It is connected to A and irradiates the object to be observed with white light. The reflected light from the object to be observed passes through the objective lens system 5, is converged, and is received by the solid-state image sensor 6Δ. A color mosaic or color stripe filter 16 is arranged on the light receiving surface of the solid-state imaging probe 6A. The color mosaic or color stripe filter 16 is a filter in which a large number of R, G, and B color filters are arranged in a plane in a predetermined order at regular intervals, and the optical image formed by the objective lens system 5 is this filter. The light passes through the filter 16, is received by the solid-state image sensor 6A, is converted into an electrical signal using the next-stage driver and preamplifier circuit 7A, and is extracted. Then, the converted electrical signals are sampled and held for each R, G, and B in the sample and hold circuits 17, 18, and 19, and then displayed on the color monitor 14A.
It is output as G and B signals and displayed in color. A sampling pulse generation circuit 20 is connected to the sample hold circuits 17, 18, and 19, and a sampling pulse corresponding to the color mosaic or color stripe filter 1G is generated from the circuit 20, and this sampling pulse is used to generate a sample bold. Circuits 17, 18, and 19 are R, G.

Sample and hold the electrical signal of B and output it.

7 and 8 show a third embodiment of the distal end component, in which FIG. 7 is a sectional view showing the distal end component of the endoscope insertion section, and FIG. 8 is a front view thereof.

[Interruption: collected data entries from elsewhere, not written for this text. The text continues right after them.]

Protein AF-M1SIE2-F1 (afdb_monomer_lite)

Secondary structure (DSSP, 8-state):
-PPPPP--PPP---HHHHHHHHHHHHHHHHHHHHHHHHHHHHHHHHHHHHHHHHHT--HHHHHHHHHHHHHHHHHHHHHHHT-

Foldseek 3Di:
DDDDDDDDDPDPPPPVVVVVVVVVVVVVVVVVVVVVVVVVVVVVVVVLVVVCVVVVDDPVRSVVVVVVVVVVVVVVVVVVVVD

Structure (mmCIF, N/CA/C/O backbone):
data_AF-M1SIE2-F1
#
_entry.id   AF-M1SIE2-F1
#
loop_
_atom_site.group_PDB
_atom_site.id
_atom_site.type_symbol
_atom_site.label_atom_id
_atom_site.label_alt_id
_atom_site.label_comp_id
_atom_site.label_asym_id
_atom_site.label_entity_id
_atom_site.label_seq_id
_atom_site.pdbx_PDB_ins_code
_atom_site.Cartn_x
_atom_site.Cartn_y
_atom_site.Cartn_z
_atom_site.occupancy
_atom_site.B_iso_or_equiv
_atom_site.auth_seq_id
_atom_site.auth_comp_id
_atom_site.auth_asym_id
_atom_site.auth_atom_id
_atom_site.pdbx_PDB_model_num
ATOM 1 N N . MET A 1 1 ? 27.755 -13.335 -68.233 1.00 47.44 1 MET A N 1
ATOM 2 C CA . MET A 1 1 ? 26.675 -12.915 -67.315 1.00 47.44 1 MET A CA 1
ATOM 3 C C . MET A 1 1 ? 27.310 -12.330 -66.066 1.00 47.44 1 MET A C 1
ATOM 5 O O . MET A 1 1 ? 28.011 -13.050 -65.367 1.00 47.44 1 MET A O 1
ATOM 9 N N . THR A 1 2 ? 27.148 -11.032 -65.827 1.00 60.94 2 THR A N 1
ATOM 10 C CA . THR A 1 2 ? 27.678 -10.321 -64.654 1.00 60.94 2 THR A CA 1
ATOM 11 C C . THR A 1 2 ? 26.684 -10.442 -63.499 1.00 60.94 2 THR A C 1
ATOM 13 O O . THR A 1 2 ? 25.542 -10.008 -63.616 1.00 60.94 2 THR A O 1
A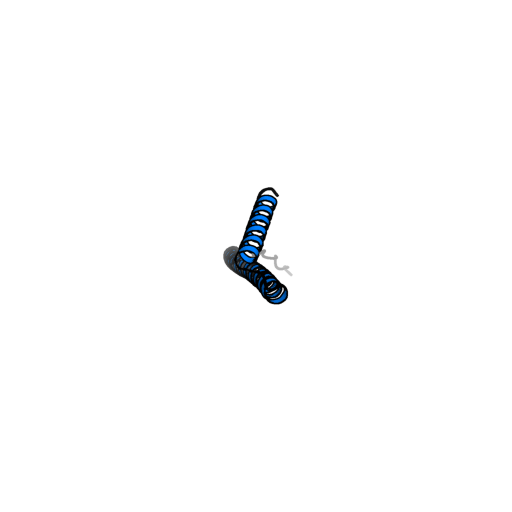TOM 16 N N . ARG A 1 3 ? 27.093 -11.080 -62.394 1.00 60.44 3 ARG A N 1
ATOM 17 C CA . ARG A 1 3 ? 26.299 -11.120 -61.153 1.00 60.44 3 ARG A CA 1
ATOM 18 C C . ARG A 1 3 ? 26.263 -9.711 -60.541 1.00 60.44 3 ARG A C 1
ATOM 20 O O . ARG A 1 3 ? 27.328 -9.102 -60.450 1.00 60.44 3 ARG A O 1
ATOM 27 N N . PRO A 1 4 ? 25.095 -9.194 -60.119 1.00 73.75 4 PRO A N 1
ATOM 28 C CA . PRO A 1 4 ? 25.031 -7.898 -59.459 1.00 73.75 4 PRO A CA 1
ATOM 29 C C . PRO A 1 4 ? 25.752 -7.970 -58.111 1.00 73.75 4 PRO A C 1
ATOM 31 O O . PRO A 1 4 ? 25.601 -8.937 -57.362 1.00 73.75 4 PRO A O 1
ATOM 34 N N . VAL A 1 5 ? 26.571 -6.957 -57.835 1.00 72.88 5 VAL A N 1
ATOM 35 C CA . VAL A 1 5 ? 27.291 -6.824 -56.566 1.00 72.88 5 VAL A CA 1
ATOM 36 C C . VAL A 1 5 ? 26.284 -6.374 -55.504 1.00 72.88 5 VAL A C 1
ATOM 38 O O . VAL A 1 5 ? 25.580 -5.390 -55.742 1.00 72.88 5 VAL A O 1
ATOM 41 N N . PRO A 1 6 ? 26.168 -7.069 -54.359 1.00 72.25 6 PRO A N 1
ATOM 42 C CA . PRO A 1 6 ? 25.272 -6.643 -53.297 1.00 72.25 6 PRO A CA 1
ATOM 43 C C . PRO A 1 6 ? 25.749 -5.301 -52.738 1.00 72.25 6 PRO A C 1
ATOM 45 O O . PRO A 1 6 ? 26.851 -5.187 -52.204 1.00 72.25 6 PRO A O 1
ATOM 48 N N . VAL A 1 7 ? 24.910 -4.279 -52.889 1.00 77.06 7 VAL A N 1
ATOM 49 C CA . VAL A 1 7 ? 25.106 -2.974 -52.261 1.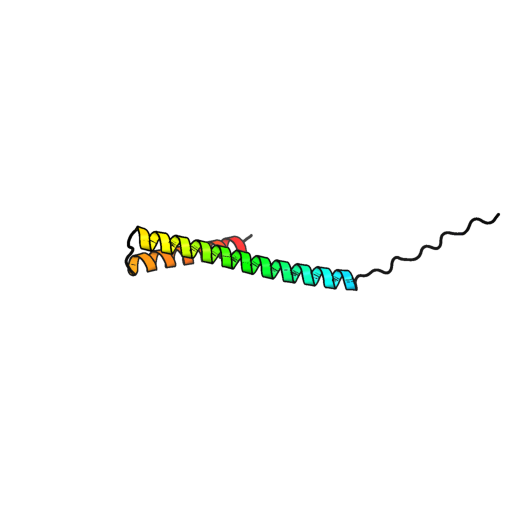00 77.06 7 VAL A CA 1
ATOM 50 C C . VAL A 1 7 ? 24.620 -3.097 -50.824 1.00 77.06 7 VAL A C 1
ATOM 52 O O . VAL A 1 7 ? 23.439 -3.340 -50.583 1.00 77.06 7 VAL A O 1
ATOM 55 N N . PHE A 1 8 ? 25.538 -2.970 -49.870 1.00 69.31 8 PHE A N 1
ATOM 56 C CA . PHE A 1 8 ? 25.183 -2.916 -48.459 1.00 69.31 8 PHE A CA 1
ATOM 57 C C . PHE A 1 8 ? 24.653 -1.511 -48.162 1.00 69.31 8 PHE A C 1
ATOM 59 O O . PHE A 1 8 ? 25.417 -0.548 -48.144 1.00 69.31 8 PHE A O 1
ATOM 66 N N . ILE A 1 9 ? 23.337 -1.389 -47.995 1.00 74.62 9 ILE A N 1
ATOM 67 C CA . ILE A 1 9 ? 22.699 -0.154 -47.537 1.00 74.62 9 ILE A CA 1
ATOM 68 C C . ILE A 1 9 ? 22.701 -0.223 -46.005 1.00 74.62 9 ILE A C 1
ATOM 70 O O . ILE A 1 9 ? 22.112 -1.161 -45.460 1.00 74.62 9 ILE A O 1
ATOM 74 N N . PRO A 1 10 ? 23.381 0.696 -45.296 1.00 65.12 10 PRO A N 1
ATOM 75 C CA . PRO A 1 10 ? 23.281 0.764 -43.845 1.00 65.12 10 PRO A CA 1
ATOM 76 C C . PRO A 1 10 ? 21.812 0.964 -43.476 1.00 65.12 10 PRO A C 1
ATOM 78 O O . PRO A 1 10 ? 21.160 1.844 -44.036 1.00 65.12 10 PRO A O 1
ATOM 81 N N . ALA A 1 11 ? 21.278 0.145 -42.569 1.00 67.94 11 ALA A N 1
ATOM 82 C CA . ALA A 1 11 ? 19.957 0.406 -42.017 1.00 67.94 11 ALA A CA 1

In this embodiment, an optical fiber bundle 21 is disposed coaxially around the outer periphery of an objective lens system 5 and a solid-state imaging cord 6, which are disposed in the axial direction of the distal end component of an endoscope insertion section 1. , randomly select the optical fiber bundle 21 disposed around the periphery and divide it into three equal parts, and make the end face of the equally divided fiber bundle R,
G, 8 is bonded to the light emitting surface of the solid light emitting device 2B, 38.4B for light emission. In this case, solid state light emitting devices 2B and 3B.

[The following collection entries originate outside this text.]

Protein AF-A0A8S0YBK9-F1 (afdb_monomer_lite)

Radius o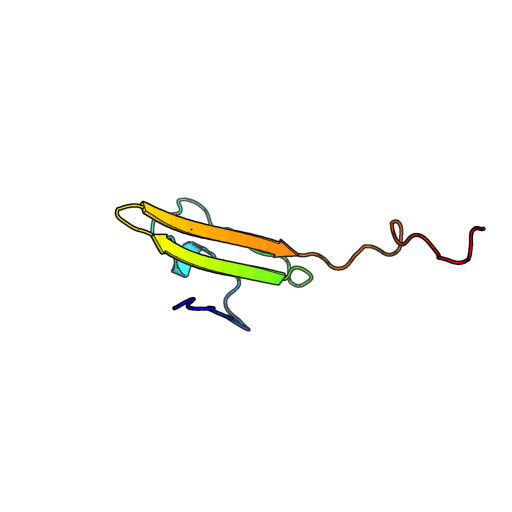f gyration: 16.3 Å; chains: 1; bounding box: 47×27×40 Å

Structure (mmCIF, N/CA/C/O backbone):
data_AF-A0A8S0YBK9-F1
#
_entry.id   AF-A0A8S0YBK9-F1
#
loop_
_atom_site.group_PDB
_atom_site.id
_atom_site.type_symbol
_atom_site.label_atom_id
_atom_site.label_alt_id
_atom_site.label_comp_id
_atom_site.label_asym_id
_atom_site.label_entity_id
_atom_site.label_seq_id
_atom_site.pdbx_PDB_ins_code
_atom_site.Cartn_x
_atom_site.Cartn_y
_atom_site.Cartn_z
_atom_site.occupancy
_atom_site.B_iso_or_equiv
_atom_site.auth_seq_id
_atom_site.auth_comp_id
_atom_site.auth_asym_id
_atom_site.auth_atom_id
_atom_site.pdbx_PDB_model_num
ATOM 1 N N . MET A 1 1 ? 4.863 -1.326 20.955 1.00 35.19 1 MET A N 1
ATOM 2 C CA . MET A 1 1 ? 5.201 -2.435 20.039 1.00 35.19 1 MET A CA 1
ATOM 3 C C . MET A 1 1 ? 4.767 -2.022 18.636 1.00 35.19 1 MET A C 1
ATOM 5 O O . MET A 1 1 ? 3.643 -1.565 18.497 1.00 35.19 1 MET A O 1
ATOM 9 N N . PHE A 1 2 ? 5.651 -2.044 17.635 1.00 40.44 2 PHE A N 1
ATOM 10 C CA . PHE A 1 2 ? 5.304 -1.676 16.254 1.00 40.44 2 PHE A CA 1
ATOM 11 C C . PHE A 1 2 ? 4.960 -2.954 15.483 1.00 40.44 2 PHE A C 1
ATOM 13 O O . PHE A 1 2 ? 5.842 -3.786 15.283 1.00 40.44 2 PHE A O 1
ATOM 20 N N . GLN A 1 3 ? 3.707 -3.137 15.061 1.00 40.22 3 GLN A N 1
ATOM 21 C CA . GLN A 1 3 ? 3.334 -4.281 14.225 1.00 40.22 3 GLN A CA 1
ATOM 22 C C . GLN A 1 3 ? 3.638 -3.933 12.760 1.00 40.22 3 GLN A C 1
ATOM 24 O O . GLN A 1 3 ? 2.937 -3.142 12.130 1.00 40.22 3 GLN A O 1
ATOM 29 N N . TYR A 1 4 ? 4.728 -4.478 12.220 1.00 42.66 4 TYR A N 1
ATOM 30 C CA . TYR A 1 4 ? 5.073 -4.325 10.809 1.00 42.66 4 TYR A CA 1
ATOM 31 C C . TYR A 1 4 ? 4.378 -5.416 9.991 1.00 42.66 4 TYR A C 1
ATOM 33 O O . TYR A 1 4 ? 4.772 -6.579 10.046 1.00 42.66 4 TYR A O 1
ATOM 41 N N . ILE A 1 5 ? 3.346 -5.055 9.229 1.00 49.53 5 ILE A N 1
ATOM 42 C CA . ILE A 1 5 ? 2.661 -5.998 8.340 1.00 49.53 5 ILE A CA 1
ATOM 43 C C . ILE A 1 5 ? 3.371 -5.959 6.982 1.00 49.53 5 ILE A C 1
ATOM 45 O O . ILE A 1 5 ? 3.102 -5.106 6.139 1.00 49.53 5 ILE A O 1
ATOM 49 N N . LYS A 1 6 ? 4.326 -6.874 6.775 1.00 40.84 6 LYS A N 1
ATOM 50 C CA . LYS A 1 6 ? 4.978 -7.078 5.473 1.00 40.84 6 LYS A CA 1
ATOM 51 C C . LYS A 1 6 ? 4.166 -8.082 4.657 1.00 40.84 6 LYS A C 1
ATOM 53 O O . LYS A 1 6 ? 4.439 -9.278 4.705 1.00 40.84 6 LYS A O 1
ATOM 58 N N . SER A 1 7 ? 3.179 -7.609 3.902 1.00 45.12 7 SER A N 1
ATOM 59 C CA . SER A 1 7 ? 2.431 -8.483 2.997 1.00 45.12 7 SER A CA 1
ATOM 60 C C . SER A 1 7 ? 3.182 -8.626 1.674 1.00 45.12 7 SER A C 1
ATOM 62 O O . SER A 1 7 ? 3.188 -7.722 0.849 1.00 45.12 7 SER A O 1
ATOM 64 N N . LYS A 1 8 ? 3.877 -9.753 1.485 1.00 41.88 8 LYS A N 1
ATOM 65 C CA . LYS A 1 8 ? 4.699 -10.038 0.291 1.00 41.88 8 LYS A CA 1
ATOM 66 C C . LYS A 1 8 ? 3.884 -10.288 -0.994 1.00 41.88 8 LYS A C 1
ATOM 68 O O . LYS A 1 8 ? 4.500 -10.492 -2.032 1.00 41.88 8 LYS A O 1
ATOM 73 N N . LYS A 1 9 ? 2.546 -10.345 -0.925 1.00 45.44 9 LYS A N 1
ATOM 74 C CA . LYS A 1 9 ? 1.681 -10.742 -2.057 1.00 45.44 9 LYS A CA 1
ATOM 75 C C . LYS A 1 9 ? 0.307 -10.060 -2.142 1.00 45.44 9 LYS A C 1
ATOM 77 O O . LYS A 1 9 ? -0.394 -10.300 -3.114 1.00 45.44 9 LYS A O 1
ATOM 82 N N . ASN A 1 10 ? -0.101 -9.253 -1.159 1.00 53.22 10 ASN A N 1
ATOM 83 C CA . ASN A 1 10 ? -1.407 -8.585 -1.200 1.00 53.22 10 ASN A CA 1
ATOM 84 C C . ASN A 1 10 ? -1.224 -7.087 -1.398 1.00 53.22 10 ASN A C 1
ATOM 86 O O . ASN A 1 10 ? -1.020 -6.332 -0.450 1.00 53.22 10 ASN A O 1
ATOM 90 N N . ASN A 1 11 ? -1.317 -6.692 -2.661 1.00 56.81 11 ASN A N 1
ATOM 91 C CA . ASN A 1 11 ? -1.138 -5.329 -3.144 1.00 56.81 11 ASN A CA 1
ATOM 92 C C . ASN A 1 11 ? -2.424 -4.498 -2.976 1.00 56.81 11 ASN A C 1
ATOM 94 O O . ASN A 1 11 ? -2.437 -3.317 -3.301 1.00 56.81 11 ASN A O 1
ATOM 98 N N . ASN A 1 12 ? -3.516 -5.118 -2.511 1.00 62.25 12 ASN A N 1
ATOM 99 C CA . ASN A 1 12 ? -4.832 -4.499 -2.466 1.00 62.25 12 ASN A CA 1
ATOM 100 C C . ASN A 1 12 ? -5.138 -3.929 -1.071 1.00 62.25 12 ASN A C 1
ATOM 102 O O . ASN A 1 12 ? -5.386 -4.660 -0.108 1.00 62.25 12 ASN A O 1
ATOM 106 N N . ILE A 1 13 ? -5.154 -2.598 -0.995 1.00 68.50 13 ILE A N 1
ATOM 107 C CA . ILE A 1 13 ? -5.453 -1.797 0.201 1.00 68.50 13 ILE A CA 1
ATOM 108 C C . ILE A 1 13 ? -6.867 -2.075 0.750 1.00 68.50 13 ILE A C 1
ATOM 110 O O . ILE A 1 13 ? -7.09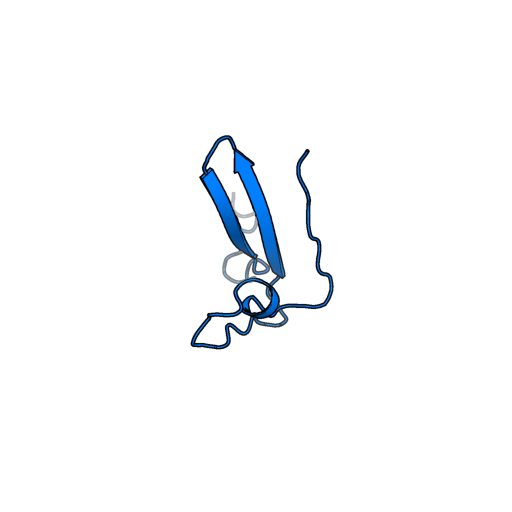8 -1.960 1.957 1.00 68.50 13 ILE A O 1
ATOM 114 N N . LYS A 1 14 ? -7.795 -2.518 -0.106 1.00 64.69 14 LYS A N 1
ATOM 115 C CA . LYS A 1 14 ? -9.194 -2.825 0.233 1.00 64.69 14 LYS A CA 1
ATOM 116 C C . LYS A 1 14 ? -9.352 -3.962 1.243 1.00 64.69 14 LYS A C 1
ATOM 118 O O . LYS A 1 14 ? -10.347 -4.031 1.953 1.00 64.69 14 LYS A O 1
ATOM 123 N N . LEU A 1 15 ? -8.345 -4.830 1.375 1.00 65.00 15 LEU A N 1
ATOM 124 C CA . LEU A 1 15 ? -8.334 -5.871 2.411 1.00 65.00 15 LEU A CA 1
ATOM 125 C C . LEU A 1 15 ? -8.259 -5.296 3.831 1.00 65.00 15 LEU A C 1
ATOM 127 O O . LEU A 1 15 ? -8.644 -5.968 4.786 1.00 65.00 15 LEU A O 1
ATOM 131 N N . ILE A 1 16 ? -7.747 -4.072 3.967 1.00 67.06 16 ILE A N 1
ATOM 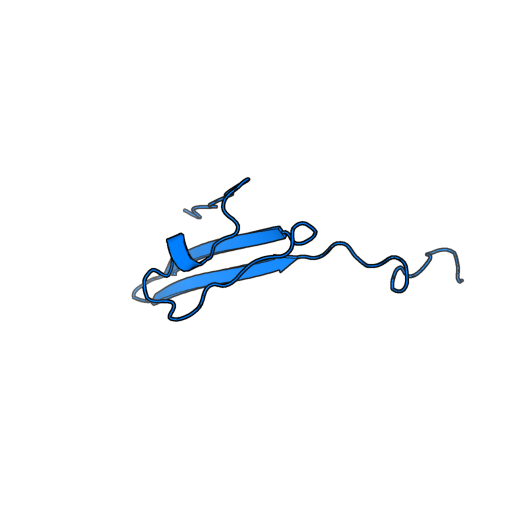132 C CA . ILE A 1 16 ? -7.557 -3.395 5.253 1.00 67.06 16 ILE A CA 1
ATOM 133 C C . ILE A 1 16 ? -8.559 -2.251 5.410 1.00 67.06 16 ILE A C 1
ATOM 135 O O . ILE A 1 16 ? -9.066 -2.033 6.504 1.00 67.06 16 ILE A O 1
ATOM 139 N N . LEU A 1 17 ? -8.909 -1.579 4.315 1.00 72.00 17 LEU A N 1
ATOM 140 C CA . LEU A 1 17 ? -9.974 -0.582 4.265 1.00 72.00 17 LEU A CA 1
ATOM 141 C C . LEU A 1 17 ? -11.156 -1.149 3.475 1.00 72.00 17 LEU A C 1
ATOM 143 O O . LEU A 1 17 ? -11.291 -0.901 2.278 1.00 72.00 17 LEU A O 1
ATOM 147 N N . LYS A 1 18 ? -11.986 -1.948 4.155 1.00 66.88 18 LYS A N 1
ATOM 148 C CA . LYS A 1 18 ? -13.106 -2.682 3.538 1.00 66.88 18 LYS A CA 1
ATOM 149 C C . LYS A 1 18 ? -14.151 -1.768 2.887 1.00 66.88 18 LYS A C 1
ATOM 151 O O . LYS A 1 18 ? -14.783 -2.188 1.926 1.00 66.88 18 LYS A O 1
ATOM 156 N N . ASP A 1 19 ? -14.260 -0.527 3.359 1.00 72.06 19 ASP A N 1
ATOM 157 C CA . ASP A 1 19 ? -15.213 0.480 2.871 1.00 72.06 19 ASP A CA 1
ATOM 158 C C . ASP A 1 19 ? -14.654 1.366 1.744 1.00 72.06 19 ASP A C 1
ATOM 160 O O . ASP A 1 19 ? -15.203 2.423 1.433 1.00 72.06 19 ASP A O 1
ATOM 164 N N . LEU A 1 20 ? -13.537 0.976 1.121 1.00 70.56 20 LEU A N 1
ATOM 165 C CA . LEU A 1 20 ? -13.067 1.653 -0.084 1.00 70.56 20 LEU A CA 1
ATOM 166 C C . LEU A 1 20 ? -14.024 1.385 -1.250 1.00 70.56 20 LEU A C 1
ATOM 168 O O . LEU A 1 20 ? -14.077 0.279 -1.789 1.00 70.56 20 LEU A O 1
ATOM 172 N N . ASP A 1 21 ? -14.702 2.448 -1.679 1.00 69.62 21 ASP A N 1
ATOM 173 C CA . ASP A 1 21 ? -15.596 2.492 -2.844 1.00 69.62 21 ASP A CA 1
ATOM 174 C C . ASP A 1 21 ? -14.900 2.066 -4.153 1.00 69.62 21 ASP A C 1
ATOM 176 O O . ASP A 1 21 ? -15.535 1.599 -5.096 1.00 69.62 21 ASP A O 1
ATOM 180 N N . ARG A 1 22 ? -13.566 2.179 -4.209 1.00 71.00 22 ARG A N 1
ATOM 181 C CA . ARG A 1 22 ? -12.766 1.916 -5.410 1.00 71.00 22 ARG A CA 1
ATOM 182 C C . ARG A 1 22 ? -11.597 0.987 -5.126 1.00 71.00 22 ARG A C 1
ATOM 184 O O . ARG A 1 22 ? -10.926 1.102 -4.101 1.00 71.00 22 ARG A O 1
ATOM 191 N N . ASP A 1 23 ? -11.322 0.101 -6.077 1.00 71.38 23 ASP A N 1
ATOM 192 C CA . ASP A 1 23 ? -10.125 -0.733 -6.046 1.00 71.38 23 ASP A CA 1
ATOM 193 C C . ASP A 1 23 ? -8.877 0.116 -6.317 1.00 71.38 23 ASP A C 1
ATOM 195 O O . ASP A 1 23 ? -8.785 0.823 -7.322 1.00 71.38 23 ASP A O 1
ATOM 199 N N . ILE A 1 24 ? -7.901 0.042 -5.407 1.00 72.44 24 ILE A N 1
ATOM 200 C CA . ILE A 1 24 ? -6.588 0.669 -5.580 1.00 72.44 24 ILE A CA 1
ATOM 201 C C . ILE A 1 24 ? -5.612 -0.423 -6.011 1.00 72.44 24 ILE A C 1
ATOM 203 O O . ILE A 1 24 ? -5.117 -1.192 -5.185 1.00 72.44 24 ILE A O 1
ATOM 207 N N . ASN A 1 25 ? -5.346 -0.485 -7.314 1.00 75.75 25 ASN A N 1
ATOM 208 C CA . ASN A 1 25 ? -4.377 -1.410 -7.890 1.00 75.75 25 ASN A CA 1
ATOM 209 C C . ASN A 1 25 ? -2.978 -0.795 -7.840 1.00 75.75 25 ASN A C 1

4B are arranged side by side inside the insertion part, for example, the tip component, and the cover glass normally attached to the light emitting surface is removed and the end face of the optical fiber bundle is directly joined to the light emitting surface. In this embodiment, the plurality of optical fiber bundles 21 are randomly selected and divided into thirds, but instead of this configuration, the tip end surface of the fiber bundle is shown in FIG. The arrangement may be such that the arrangement is divided into spots for each of R, G, and B like the arrangement of solid-state light emitting devices. In addition, solid-state light emitting device 2 for R, G, B
In place of B, 3B, and 4B, a structure may be used in which a solid-state light-emitting element for white light emission as shown in FIG. .

In this way, the solid-state light emitting element is disposed within the distal end component and guided to the distal end of the insertion section with an optical fiber bundle, so that the solid-state light emitting element is emitted at the distal end of the insertion section 9 as shown in FIGS. 4 and 5. There is no need to arrange three types of elements, the tip component can be made smaller, and each of the R, G, and B light emitted from the solid-state light emitting element is irradiated evenly from a random position on the east end face of the fiber around the objective lens system 5. will be done.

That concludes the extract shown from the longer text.